Records from a dataset:
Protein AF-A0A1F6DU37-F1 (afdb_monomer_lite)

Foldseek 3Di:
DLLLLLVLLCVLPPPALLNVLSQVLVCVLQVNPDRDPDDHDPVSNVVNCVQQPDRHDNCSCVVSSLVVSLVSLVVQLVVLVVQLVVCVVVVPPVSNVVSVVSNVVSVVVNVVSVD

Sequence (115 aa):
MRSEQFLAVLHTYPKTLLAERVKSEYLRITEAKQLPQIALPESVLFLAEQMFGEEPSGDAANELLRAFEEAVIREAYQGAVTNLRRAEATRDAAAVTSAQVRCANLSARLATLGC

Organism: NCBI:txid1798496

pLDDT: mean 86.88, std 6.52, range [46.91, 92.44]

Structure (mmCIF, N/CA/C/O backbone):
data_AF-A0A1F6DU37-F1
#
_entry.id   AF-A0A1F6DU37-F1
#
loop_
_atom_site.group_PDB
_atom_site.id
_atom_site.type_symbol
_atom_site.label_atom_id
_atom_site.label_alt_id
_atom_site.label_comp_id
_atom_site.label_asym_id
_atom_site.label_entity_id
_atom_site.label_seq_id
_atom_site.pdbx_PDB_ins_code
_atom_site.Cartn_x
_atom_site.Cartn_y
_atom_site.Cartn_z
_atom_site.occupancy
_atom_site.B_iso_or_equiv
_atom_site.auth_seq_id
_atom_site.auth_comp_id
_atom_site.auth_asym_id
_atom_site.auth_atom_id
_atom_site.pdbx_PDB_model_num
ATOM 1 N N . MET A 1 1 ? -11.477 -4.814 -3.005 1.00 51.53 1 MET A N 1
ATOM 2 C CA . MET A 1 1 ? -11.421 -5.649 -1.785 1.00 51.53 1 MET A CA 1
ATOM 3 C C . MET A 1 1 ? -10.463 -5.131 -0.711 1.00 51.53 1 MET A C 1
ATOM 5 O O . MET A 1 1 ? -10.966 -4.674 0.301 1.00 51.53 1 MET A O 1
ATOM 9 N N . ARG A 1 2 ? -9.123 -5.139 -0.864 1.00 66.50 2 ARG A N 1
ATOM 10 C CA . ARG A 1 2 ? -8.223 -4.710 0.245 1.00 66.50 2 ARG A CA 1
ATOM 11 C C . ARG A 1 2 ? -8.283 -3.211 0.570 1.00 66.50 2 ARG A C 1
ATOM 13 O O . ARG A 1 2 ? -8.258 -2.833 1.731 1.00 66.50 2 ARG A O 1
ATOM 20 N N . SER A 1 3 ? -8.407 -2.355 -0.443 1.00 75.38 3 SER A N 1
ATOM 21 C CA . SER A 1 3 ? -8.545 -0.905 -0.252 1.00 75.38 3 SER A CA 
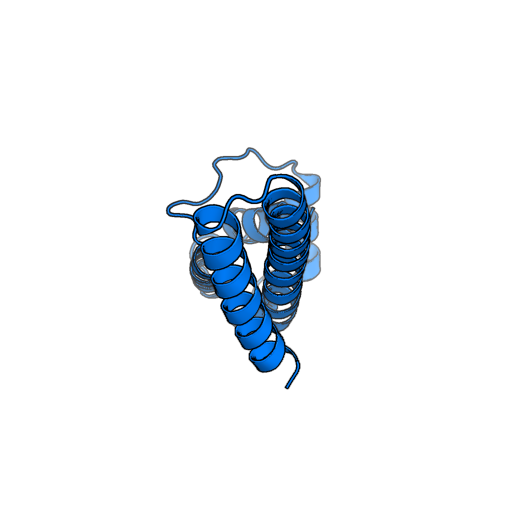1
ATOM 22 C C . SER A 1 3 ? -9.845 -0.521 0.465 1.00 75.38 3 SER A C 1
ATOM 24 O O . SER A 1 3 ? -9.828 0.340 1.336 1.00 75.38 3 SER A O 1
ATOM 26 N N . GLU A 1 4 ? -10.955 -1.186 0.141 1.00 81.56 4 GLU A N 1
ATOM 27 C CA . GLU A 1 4 ? -12.273 -0.951 0.751 1.00 81.56 4 GLU A CA 1
ATOM 28 C C . GLU A 1 4 ? -12.291 -1.294 2.243 1.00 81.56 4 GLU A C 1
ATOM 30 O O . GLU A 1 4 ? -12.937 -0.592 3.012 1.00 81.56 4 GLU A O 1
ATOM 35 N N . GLN A 1 5 ? -11.543 -2.318 2.671 1.00 82.94 5 GLN A N 1
ATOM 36 C CA . GLN A 1 5 ? -11.417 -2.671 4.089 1.00 82.94 5 GLN A CA 1
ATOM 37 C C . GLN A 1 5 ? -10.723 -1.574 4.903 1.00 82.94 5 GLN A C 1
ATOM 39 O O . GLN A 1 5 ? -11.176 -1.256 5.999 1.00 82.94 5 GLN A O 1
ATOM 44 N N . PHE A 1 6 ? -9.668 -0.944 4.376 1.00 87.38 6 PHE A N 1
ATOM 45 C CA . PHE A 1 6 ? -9.035 0.186 5.065 1.00 87.38 6 PHE A CA 1
ATOM 46 C C . PHE A 1 6 ? -9.944 1.404 5.116 1.00 87.38 6 PHE A C 1
ATOM 48 O O . PHE A 1 6 ? -10.004 2.069 6.143 1.00 87.38 6 PHE A O 1
ATOM 55 N N . LEU A 1 7 ? -10.698 1.668 4.047 1.00 87.94 7 LEU A N 1
ATOM 56 C CA . LEU A 1 7 ? -11.716 2.713 4.080 1.00 87.94 7 LEU A CA 1
ATOM 57 C C . LEU A 1 7 ? -12.783 2.398 5.135 1.00 87.94 7 LEU A C 1
ATOM 59 O O . LEU A 1 7 ? -13.156 3.291 5.888 1.00 87.94 7 LEU A O 1
ATOM 63 N N . ALA A 1 8 ? -13.209 1.139 5.265 1.00 88.62 8 ALA A N 1
ATOM 64 C CA . ALA A 1 8 ? -14.178 0.732 6.279 1.00 88.62 8 ALA A CA 1
ATOM 65 C C . ALA A 1 8 ? -13.678 1.017 7.696 1.00 88.62 8 ALA A C 1
ATOM 67 O O . ALA A 1 8 ? -14.413 1.604 8.477 1.00 88.62 8 ALA A O 1
ATOM 68 N N . VAL A 1 9 ? -12.405 0.740 7.995 1.00 88.00 9 VAL A N 1
ATOM 69 C CA . VAL A 1 9 ? -11.793 1.094 9.290 1.00 88.00 9 VAL A CA 1
ATOM 70 C C . VAL A 1 9 ? -11.892 2.595 9.583 1.00 88.00 9 VAL A C 1
ATOM 72 O O . VAL A 1 9 ? -12.195 2.981 10.710 1.00 88.00 9 VAL A O 1
ATOM 75 N N . LEU A 1 10 ? -11.687 3.453 8.579 1.00 89.38 10 LEU A N 1
ATOM 76 C CA . LEU A 1 10 ? -11.796 4.908 8.741 1.00 89.38 10 LEU A CA 1
ATOM 77 C C . LEU A 1 10 ? -13.231 5.372 9.021 1.00 89.38 10 LEU A C 1
ATOM 79 O O . LEU A 1 10 ? -13.423 6.374 9.710 1.00 89.38 10 LEU A O 1
ATOM 83 N N . HIS A 1 11 ? -14.219 4.660 8.476 1.00 87.00 11 HIS A N 1
ATOM 84 C CA . HIS A 1 11 ? -15.637 4.943 8.682 1.00 87.00 11 HIS A CA 1
ATOM 85 C C . HIS A 1 11 ? -16.158 4.394 10.015 1.00 87.00 11 HIS A C 1
ATOM 87 O O . HIS A 1 11 ? -16.924 5.081 10.685 1.00 87.00 11 HIS A O 1
ATOM 93 N N . THR A 1 12 ? -15.730 3.192 10.397 1.00 88.56 12 THR A N 1
ATOM 94 C CA . THR A 1 12 ? -16.163 2.487 11.608 1.00 88.56 12 THR A CA 1
ATOM 95 C C . THR A 1 12 ? -15.528 3.058 12.875 1.00 88.56 12 THR A C 1
ATOM 97 O O . THR A 1 12 ? -16.205 3.205 13.886 1.00 88.56 12 THR A O 1
ATOM 100 N N . TYR A 1 13 ? -14.247 3.442 12.827 1.00 87.19 13 TYR A N 1
ATOM 101 C CA . TYR A 1 13 ? -13.496 3.908 14.000 1.00 87.19 13 TYR A CA 1
ATOM 102 C C . TYR A 1 13 ? -13.020 5.358 13.856 1.00 87.19 13 TYR A C 1
ATOM 104 O O . TYR A 1 13 ? -11.813 5.630 13.957 1.00 87.19 13 TYR A O 1
ATOM 112 N N . PRO A 1 14 ? -13.926 6.322 13.609 1.00 84.44 14 PRO A N 1
ATOM 113 C CA . PRO A 1 14 ? -13.524 7.701 13.401 1.00 84.44 14 PRO A CA 1
ATOM 114 C C . PRO A 1 14 ? -12.818 8.227 14.656 1.00 84.44 14 PRO A C 1
ATOM 116 O O . PRO A 1 14 ? -13.288 8.030 15.774 1.00 84.44 14 PRO A O 1
ATOM 119 N N . LYS A 1 15 ? -11.711 8.955 14.464 1.00 85.88 15 LYS A N 1
ATOM 120 C CA . LYS A 1 15 ? -10.920 9.598 15.537 1.00 85.88 15 LYS A CA 1
ATOM 121 C C . LYS A 1 15 ? -10.144 8.637 16.452 1.00 85.88 15 LYS A C 1
ATOM 123 O O . LYS A 1 15 ? -9.672 9.059 17.505 1.00 85.88 15 LYS A O 1
ATOM 128 N N . THR A 1 16 ? -9.976 7.376 16.063 1.00 89.38 16 THR A N 1
ATOM 129 C CA . THR A 1 16 ? -9.074 6.445 16.760 1.00 89.38 16 THR A CA 1
ATOM 130 C C . THR A 1 16 ? -7.641 6.547 16.231 1.00 89.38 16 THR A C 1
ATOM 132 O O . THR A 1 16 ? -7.409 6.952 15.089 1.00 89.38 16 THR A O 1
ATOM 135 N N . LEU A 1 17 ? -6.662 6.121 17.040 1.00 89.62 17 LEU A N 1
ATOM 136 C CA . LEU A 1 17 ? -5.266 6.000 16.595 1.00 89.62 17 LEU A CA 1
ATOM 137 C C . LEU A 1 17 ? -5.120 5.017 15.424 1.00 89.62 17 LEU A C 1
ATOM 139 O O . LEU A 1 17 ? -4.286 5.230 14.545 1.00 89.62 17 LEU A O 1
ATOM 143 N N . LEU A 1 18 ? -5.957 3.974 15.395 1.00 89.50 18 LEU A N 1
ATOM 144 C CA . LEU A 1 18 ? -6.023 3.023 14.291 1.00 89.50 18 LEU A CA 1
ATOM 145 C C . LEU A 1 18 ? -6.377 3.735 12.980 1.00 89.50 18 LEU A C 1
ATOM 147 O O . LEU A 1 18 ? -5.675 3.566 11.984 1.00 89.50 18 LEU A O 1
ATOM 151 N N . ALA A 1 19 ? -7.431 4.556 12.979 1.00 90.25 19 ALA A N 1
ATOM 152 C CA . ALA A 1 19 ? -7.875 5.262 11.783 1.00 90.25 19 ALA A CA 1
ATOM 153 C C . ALA A 1 19 ? -6.822 6.256 11.266 1.00 90.25 19 ALA A C 1
ATOM 155 O O . ALA A 1 19 ? -6.537 6.281 10.068 1.00 90.25 19 ALA A O 1
ATOM 156 N N . GLU A 1 20 ? -6.186 7.031 12.147 1.00 90.94 20 GLU A N 1
ATOM 157 C CA . GLU A 1 20 ? -5.121 7.957 11.735 1.00 90.94 20 GLU A CA 1
ATOM 158 C C . GLU A 1 20 ? -3.932 7.219 11.108 1.00 90.94 20 GLU A C 1
ATOM 160 O O . GLU A 1 20 ? -3.425 7.618 10.053 1.00 90.94 20 GLU A O 1
ATOM 165 N N . ARG A 1 21 ? -3.527 6.089 11.698 1.00 90.50 21 ARG A N 1
ATOM 166 C CA . ARG A 1 21 ? -2.431 5.276 11.167 1.00 90.50 21 ARG A CA 1
ATOM 167 C C . ARG A 1 21 ? -2.787 4.628 9.836 1.00 90.50 21 ARG A C 1
A
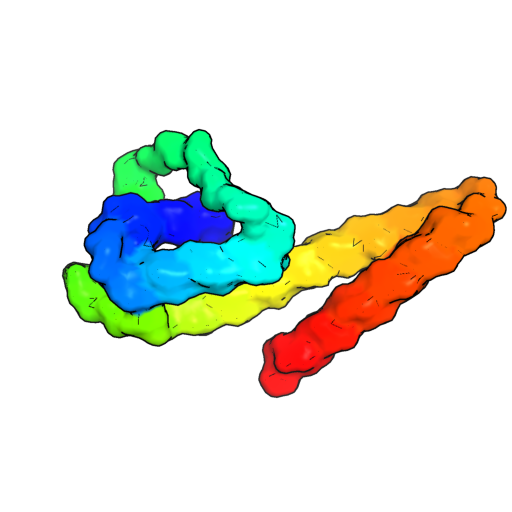TOM 169 O O . ARG A 1 21 ? -2.014 4.743 8.888 1.00 90.50 21 ARG A O 1
ATOM 176 N N . VAL A 1 22 ? -3.964 4.009 9.734 1.00 91.50 22 VAL A N 1
ATOM 177 C CA . VAL A 1 22 ? -4.457 3.408 8.486 1.00 91.50 22 VAL A CA 1
ATOM 178 C C . VAL A 1 22 ? -4.522 4.448 7.375 1.00 91.50 22 VAL A C 1
ATOM 180 O O . VAL A 1 22 ? -4.075 4.176 6.266 1.00 91.50 22 VAL A O 1
ATOM 183 N N . LYS A 1 23 ? -5.009 5.659 7.662 1.00 92.06 23 LYS A N 1
ATOM 184 C CA . LYS A 1 23 ? -5.047 6.757 6.692 1.00 92.06 23 LYS A CA 1
ATOM 185 C C . LYS A 1 23 ? -3.650 7.163 6.231 1.00 92.06 23 LYS A C 1
ATOM 187 O O . LYS A 1 23 ? -3.421 7.252 5.026 1.00 92.06 23 LYS A O 1
ATOM 192 N N . SER A 1 24 ? -2.738 7.419 7.169 1.00 91.50 24 SER A N 1
ATOM 193 C CA . SER A 1 24 ? -1.362 7.821 6.857 1.00 91.50 24 SER A CA 1
ATOM 194 C C . SER A 1 24 ? -0.663 6.774 5.989 1.00 91.50 24 SER A C 1
ATOM 196 O O . SER A 1 24 ? -0.133 7.091 4.923 1.00 91.50 24 SER A O 1
ATOM 198 N N . GLU A 1 25 ? -0.722 5.511 6.408 1.00 91.25 25 GLU A N 1
ATOM 199 C CA . GLU A 1 25 ? -0.066 4.411 5.711 1.00 91.25 25 GLU A CA 1
ATOM 200 C C . GLU A 1 25 ? -0.716 4.126 4.360 1.00 91.25 25 GLU A C 1
ATOM 202 O O . GLU A 1 25 ? -0.009 3.967 3.369 1.00 91.25 25 GLU A O 1
ATOM 207 N N . TYR A 1 26 ? -2.046 4.154 4.263 1.00 91.06 26 TYR A N 1
ATOM 208 C CA . TYR A 1 26 ? -2.739 3.987 2.988 1.00 91.06 26 TYR A CA 1
ATOM 209 C C . TYR A 1 26 ? -2.279 5.023 1.953 1.00 91.06 26 TYR A C 1
ATOM 211 O O . TYR A 1 26 ? -1.954 4.657 0.822 1.00 91.06 26 TYR A O 1
ATOM 219 N N . LEU A 1 27 ? -2.213 6.306 2.329 1.00 91.56 27 LEU A N 1
ATOM 220 C CA . LEU A 1 27 ? -1.763 7.377 1.432 1.00 91.56 27 LEU A CA 1
ATOM 221 C C . LEU A 1 27 ? -0.281 7.229 1.066 1.00 91.56 27 LEU A C 1
ATOM 223 O O . LEU A 1 27 ? 0.073 7.389 -0.101 1.00 91.56 27 LEU A O 1
ATOM 227 N N . ARG A 1 28 ? 0.577 6.860 2.027 1.00 92.44 28 ARG A N 1
ATOM 228 C CA . ARG A 1 28 ? 2.004 6.589 1.787 1.00 92.44 28 ARG A CA 1
ATOM 229 C C . ARG A 1 28 ? 2.208 5.434 0.802 1.00 92.44 28 ARG A C 1
ATOM 231 O O . ARG A 1 28 ? 3.006 5.552 -0.122 1.00 92.44 28 ARG A O 1
ATOM 238 N N . ILE A 1 29 ? 1.492 4.328 0.999 1.00 89.56 29 ILE A N 1
ATOM 239 C CA . ILE A 1 29 ? 1.615 3.099 0.204 1.00 89.56 29 ILE A CA 1
ATOM 240 C C . ILE A 1 29 ? 1.115 3.319 -1.224 1.00 89.56 29 ILE A C 1
ATOM 242 O O . ILE A 1 29 ? 1.768 2.905 -2.180 1.00 89.56 29 ILE A O 1
ATOM 246 N N . THR A 1 30 ? -0.043 3.965 -1.364 1.00 87.38 30 THR A N 1
ATOM 247 C CA . THR A 1 30 ? -0.690 4.198 -2.666 1.00 87.38 30 THR A CA 1
ATOM 248 C C . THR A 1 30 ? -0.163 5.431 -3.394 1.00 87.38 30 THR A C 1
ATOM 250 O O . THR A 1 30 ? -0.537 5.658 -4.542 1.00 87.38 30 THR A O 1
ATOM 253 N N . GLU A 1 31 ? 0.675 6.237 -2.733 1.00 86.62 31 GLU A N 1
ATOM 254 C CA . GLU A 1 31 ? 1.149 7.542 -3.212 1.00 86.62 31 GLU A CA 1
ATOM 255 C C . GLU A 1 31 ? -0.013 8.503 -3.555 1.00 86.62 31 GLU A C 1
ATOM 257 O O . GLU A 1 31 ? 0.133 9.466 -4.314 1.00 86.62 31 GLU A O 1
ATOM 262 N N . ALA A 1 32 ? -1.198 8.250 -2.988 1.00 86.69 32 ALA A N 1
ATOM 263 C CA . ALA A 1 32 ? -2.391 9.047 -3.212 1.00 86.69 32 ALA A CA 1
ATOM 264 C C . ALA A 1 32 ? -2.347 10.340 -2.388 1.00 86.69 32 ALA A C 1
ATOM 266 O O . ALA A 1 32 ? -1.930 10.362 -1.232 1.00 86.69 32 ALA A O 1
ATOM 267 N N . LYS A 1 33 ? -2.846 11.437 -2.967 1.00 85.06 33 LYS A N 1
ATOM 268 C CA . LYS A 1 33 ? -2.964 12.727 -2.261 1.00 85.06 33 LYS A CA 1
ATOM 269 C C . LYS A 1 33 ? -4.149 12.780 -1.301 1.00 85.06 33 LYS A C 1
ATOM 271 O O . LYS A 1 33 ? -4.156 13.578 -0.371 1.00 85.06 33 LYS A O 1
ATOM 276 N N . GLN A 1 34 ? -5.170 11.972 -1.564 1.00 86.81 34 GLN A N 1
ATOM 277 C CA . GLN A 1 34 ? -6.409 11.958 -0.803 1.00 86.81 34 GLN A CA 1
ATOM 278 C C . GLN A 1 34 ? -7.011 10.560 -0.794 1.00 86.81 34 GLN A C 1
ATOM 280 O O . GLN A 1 34 ? -6.780 9.762 -1.705 1.00 86.81 34 GLN A O 1
ATOM 285 N N . LEU A 1 35 ? -7.814 10.293 0.232 1.00 85.12 35 LEU A N 1
ATOM 286 C
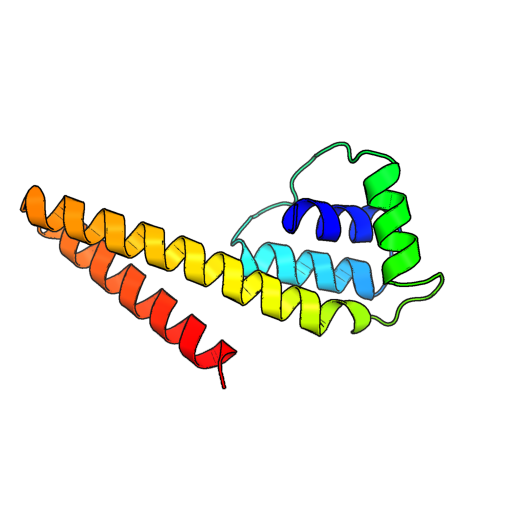 CA . LEU A 1 35 ? -8.580 9.062 0.312 1.00 85.12 35 LEU A CA 1
ATOM 287 C C . LEU A 1 35 ? -9.670 9.049 -0.772 1.00 85.12 35 LEU A C 1
ATOM 289 O O . LEU A 1 35 ? -10.274 10.093 -1.044 1.00 85.12 35 LEU A O 1
ATOM 293 N N . PRO A 1 36 ? -9.953 7.884 -1.371 1.00 84.38 36 PRO A N 1
ATOM 294 C CA . PRO A 1 36 ? -11.126 7.701 -2.209 1.00 84.38 36 PRO A CA 1
ATOM 295 C C . PRO A 1 36 ? -12.410 8.079 -1.460 1.00 84.38 36 PRO A C 1
ATOM 297 O O . PRO A 1 36 ? -12.636 7.629 -0.339 1.00 84.38 36 PRO A O 1
ATOM 300 N N . GLN A 1 37 ? -13.267 8.880 -2.093 1.00 79.56 37 GLN A N 1
ATOM 301 C CA . GLN A 1 37 ? -14.606 9.181 -1.582 1.00 79.56 37 GLN A CA 1
ATOM 302 C C . GLN A 1 37 ? -15.584 8.145 -2.133 1.00 79.56 37 GLN A C 1
ATOM 304 O O . GLN A 1 37 ? -16.163 8.332 -3.201 1.00 79.56 37 GLN A O 1
ATOM 309 N N . ILE A 1 38 ? -15.708 7.017 -1.437 1.00 82.62 38 ILE A N 1
ATOM 310 C CA . ILE A 1 38 ? -16.557 5.896 -1.850 1.00 82.62 38 ILE A CA 1
ATOM 311 C C . ILE A 1 38 ? -17.552 5.613 -0.728 1.00 82.62 38 ILE A C 1
ATOM 313 O O . ILE A 1 38 ? -17.165 5.515 0.434 1.00 82.62 38 ILE A O 1
ATOM 317 N N . ALA A 1 39 ? -18.831 5.468 -1.078 1.00 79.75 39 ALA A N 1
ATOM 318 C CA . ALA A 1 39 ? -19.830 4.956 -0.150 1.00 79.75 39 ALA A CA 1
ATOM 319 C C . ALA A 1 39 ? -19.626 3.446 0.011 1.00 79.75 39 ALA A C 1
ATOM 321 O O . ALA A 1 39 ? -19.735 2.694 -0.960 1.00 79.75 39 ALA A O 1
ATOM 322 N N . LEU A 1 40 ? -19.300 3.009 1.225 1.00 84.94 40 LEU A N 1
ATOM 323 C CA . LEU A 1 40 ? -19.087 1.596 1.512 1.00 84.94 40 LEU A CA 1
ATOM 324 C C . LEU A 1 40 ? -20.410 0.911 1.869 1.00 84.94 40 LEU A C 1
ATOM 326 O O . LEU A 1 40 ? -21.205 1.484 2.616 1.00 84.94 40 LEU A O 1
ATOM 330 N N . PRO A 1 41 ? -20.645 -0.319 1.381 1.00 88.44 41 PRO A N 1
ATOM 331 C CA . PRO A 1 41 ? -21.756 -1.132 1.852 1.00 88.44 41 PRO A CA 1
ATOM 332 C C . PRO A 1 41 ? -21.643 -1.404 3.357 1.00 88.44 41 PRO A C 1
ATOM 334 O O . PRO A 1 41 ? -20.547 -1.644 3.866 1.00 88.44 41 PRO A O 1
ATOM 337 N N . GLU A 1 42 ? -22.782 -1.453 4.048 1.00 86.88 42 GLU A N 1
ATOM 338 C CA . GLU A 1 42 ? -22.862 -1.749 5.487 1.00 86.88 42 GLU A CA 1
ATOM 339 C C . GLU A 1 42 ? -22.173 -3.072 5.854 1.00 86.88 42 GLU A C 1
ATOM 341 O O . GLU A 1 42 ? -21.480 -3.158 6.864 1.00 86.88 42 GLU A O 1
ATOM 346 N N . SER A 1 43 ? -22.257 -4.080 4.981 1.00 88.50 43 SER A N 1
ATOM 347 C CA . SER A 1 43 ? -21.570 -5.362 5.170 1.00 88.50 43 SER A CA 1
ATOM 348 C C . SER A 1 43 ? -20.052 -5.220 5.308 1.00 88.50 43 SER A C 1
ATOM 350 O O . SER A 1 43 ? -19.432 -5.980 6.046 1.00 88.50 43 SER A O 1
ATOM 352 N N . VAL A 1 44 ? -19.439 -4.243 4.636 1.00 86.69 44 VAL A N 1
ATOM 353 C CA . VAL A 1 44 ? -17.994 -3.990 4.719 1.00 86.69 44 VAL A CA 1
ATOM 354 C C . VAL A 1 44 ? -17.645 -3.278 6.028 1.00 86.69 44 VAL A C 1
ATOM 356 O O . VAL A 1 44 ? -16.619 -3.592 6.630 1.00 86.69 44 VAL A O 1
ATOM 359 N N . LEU A 1 45 ? -18.509 -2.373 6.498 1.00 87.75 45 LEU A N 1
ATOM 360 C CA . LEU A 1 45 ? -18.352 -1.702 7.794 1.00 87.75 45 LEU A CA 1
ATOM 361 C C . LEU A 1 45 ? -18.441 -2.709 8.946 1.00 87.75 45 LEU A C 1
ATOM 363 O O . LEU A 1 45 ? -17.561 -2.747 9.801 1.00 87.75 45 LEU A O 1
ATOM 367 N N . PHE A 1 46 ? -19.433 -3.599 8.901 1.00 87.88 46 PHE A N 1
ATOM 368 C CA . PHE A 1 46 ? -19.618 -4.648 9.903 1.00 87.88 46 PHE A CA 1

## What you should do
Only the lines above starting with the one with "ATOM 85 C C" and going through the one with "ATOM 129 C CA" are to be copied, word for word and with both ends kept.

## Task output
ATOM 85 C C . HIS A 1 11 ? -16.158 4.394 10.015 1.00 87.00 11 HIS A C 1
ATOM 87 O O . HIS A 1 11 ? -16.924 5.081 10.685 1.00 87.00 11 HIS A O 1
ATOM 93 N N . THR A 1 12 ? -15.730 3.192 10.397 1.00 88.56 12 THR A N 1
ATOM 94 C CA . THR A 1 12 ? -16.163 2.487 11.608 1.00 88.56 12 THR A CA 1
ATOM 95 C C . THR A 1 12 ? -15.528 3.058 12.875 1.00 88.56 12 THR A C 1
ATOM 97 O O . THR A 1 12 ? -16.205 3.205 13.886 1.00 88.56 12 THR A O 1
ATOM 100 N N . TYR A 1 13 ? -14.247 3.442 12.827 1.00 87.19 13 TYR A N 1
ATOM 101 C CA . TYR A 1 13 ? -13.496 3.908 14.000 1.00 87.19 13 TYR A CA 1
ATOM 102 C C . TYR A 1 13 ? -13.020 5.358 13.856 1.00 87.19 13 TYR A C 1
ATOM 104 O O . TYR A 1 13 ? -11.813 5.630 13.957 1.00 87.19 13 TYR A O 1
ATOM 112 N N . PRO A 1 14 ? -13.926 6.322 13.609 1.00 84.44 14 PRO A N 1
ATOM 113 C CA . PRO A 1 14 ? -13.524 7.701 13.401 1.00 84.44 14 PRO A CA 1
ATOM 114 C C . PRO A 1 14 ? -12.818 8.227 14.656 1.00 84.44 14 PRO A C 1
ATOM 116 O O . PRO A 1 14 ? -13.288 8.030 15.774 1.00 84.44 14 PRO A O 1
ATOM 119 N N . LYS A 1 15 ? -11.711 8.955 14.464 1.00 85.88 15 LYS A N 1
ATOM 120 C CA . LYS A 1 15 ? -10.920 9.598 15.537 1.00 85.88 15 LYS A CA 1
ATOM 121 C C . LYS A 1 15 ? -10.144 8.637 16.452 1.00 85.88 15 LYS A C 1
ATOM 123 O O . LYS A 1 15 ? -9.672 9.059 17.505 1.00 85.88 15 LYS A O 1
ATOM 128 N N . THR A 1 16 ? -9.976 7.376 16.063 1.00 89.38 16 THR A N 1
ATOM 129 C CA . THR A 1 16 ? -9.074 6.445 16.760 1.00 89.38 16 THR A CA 1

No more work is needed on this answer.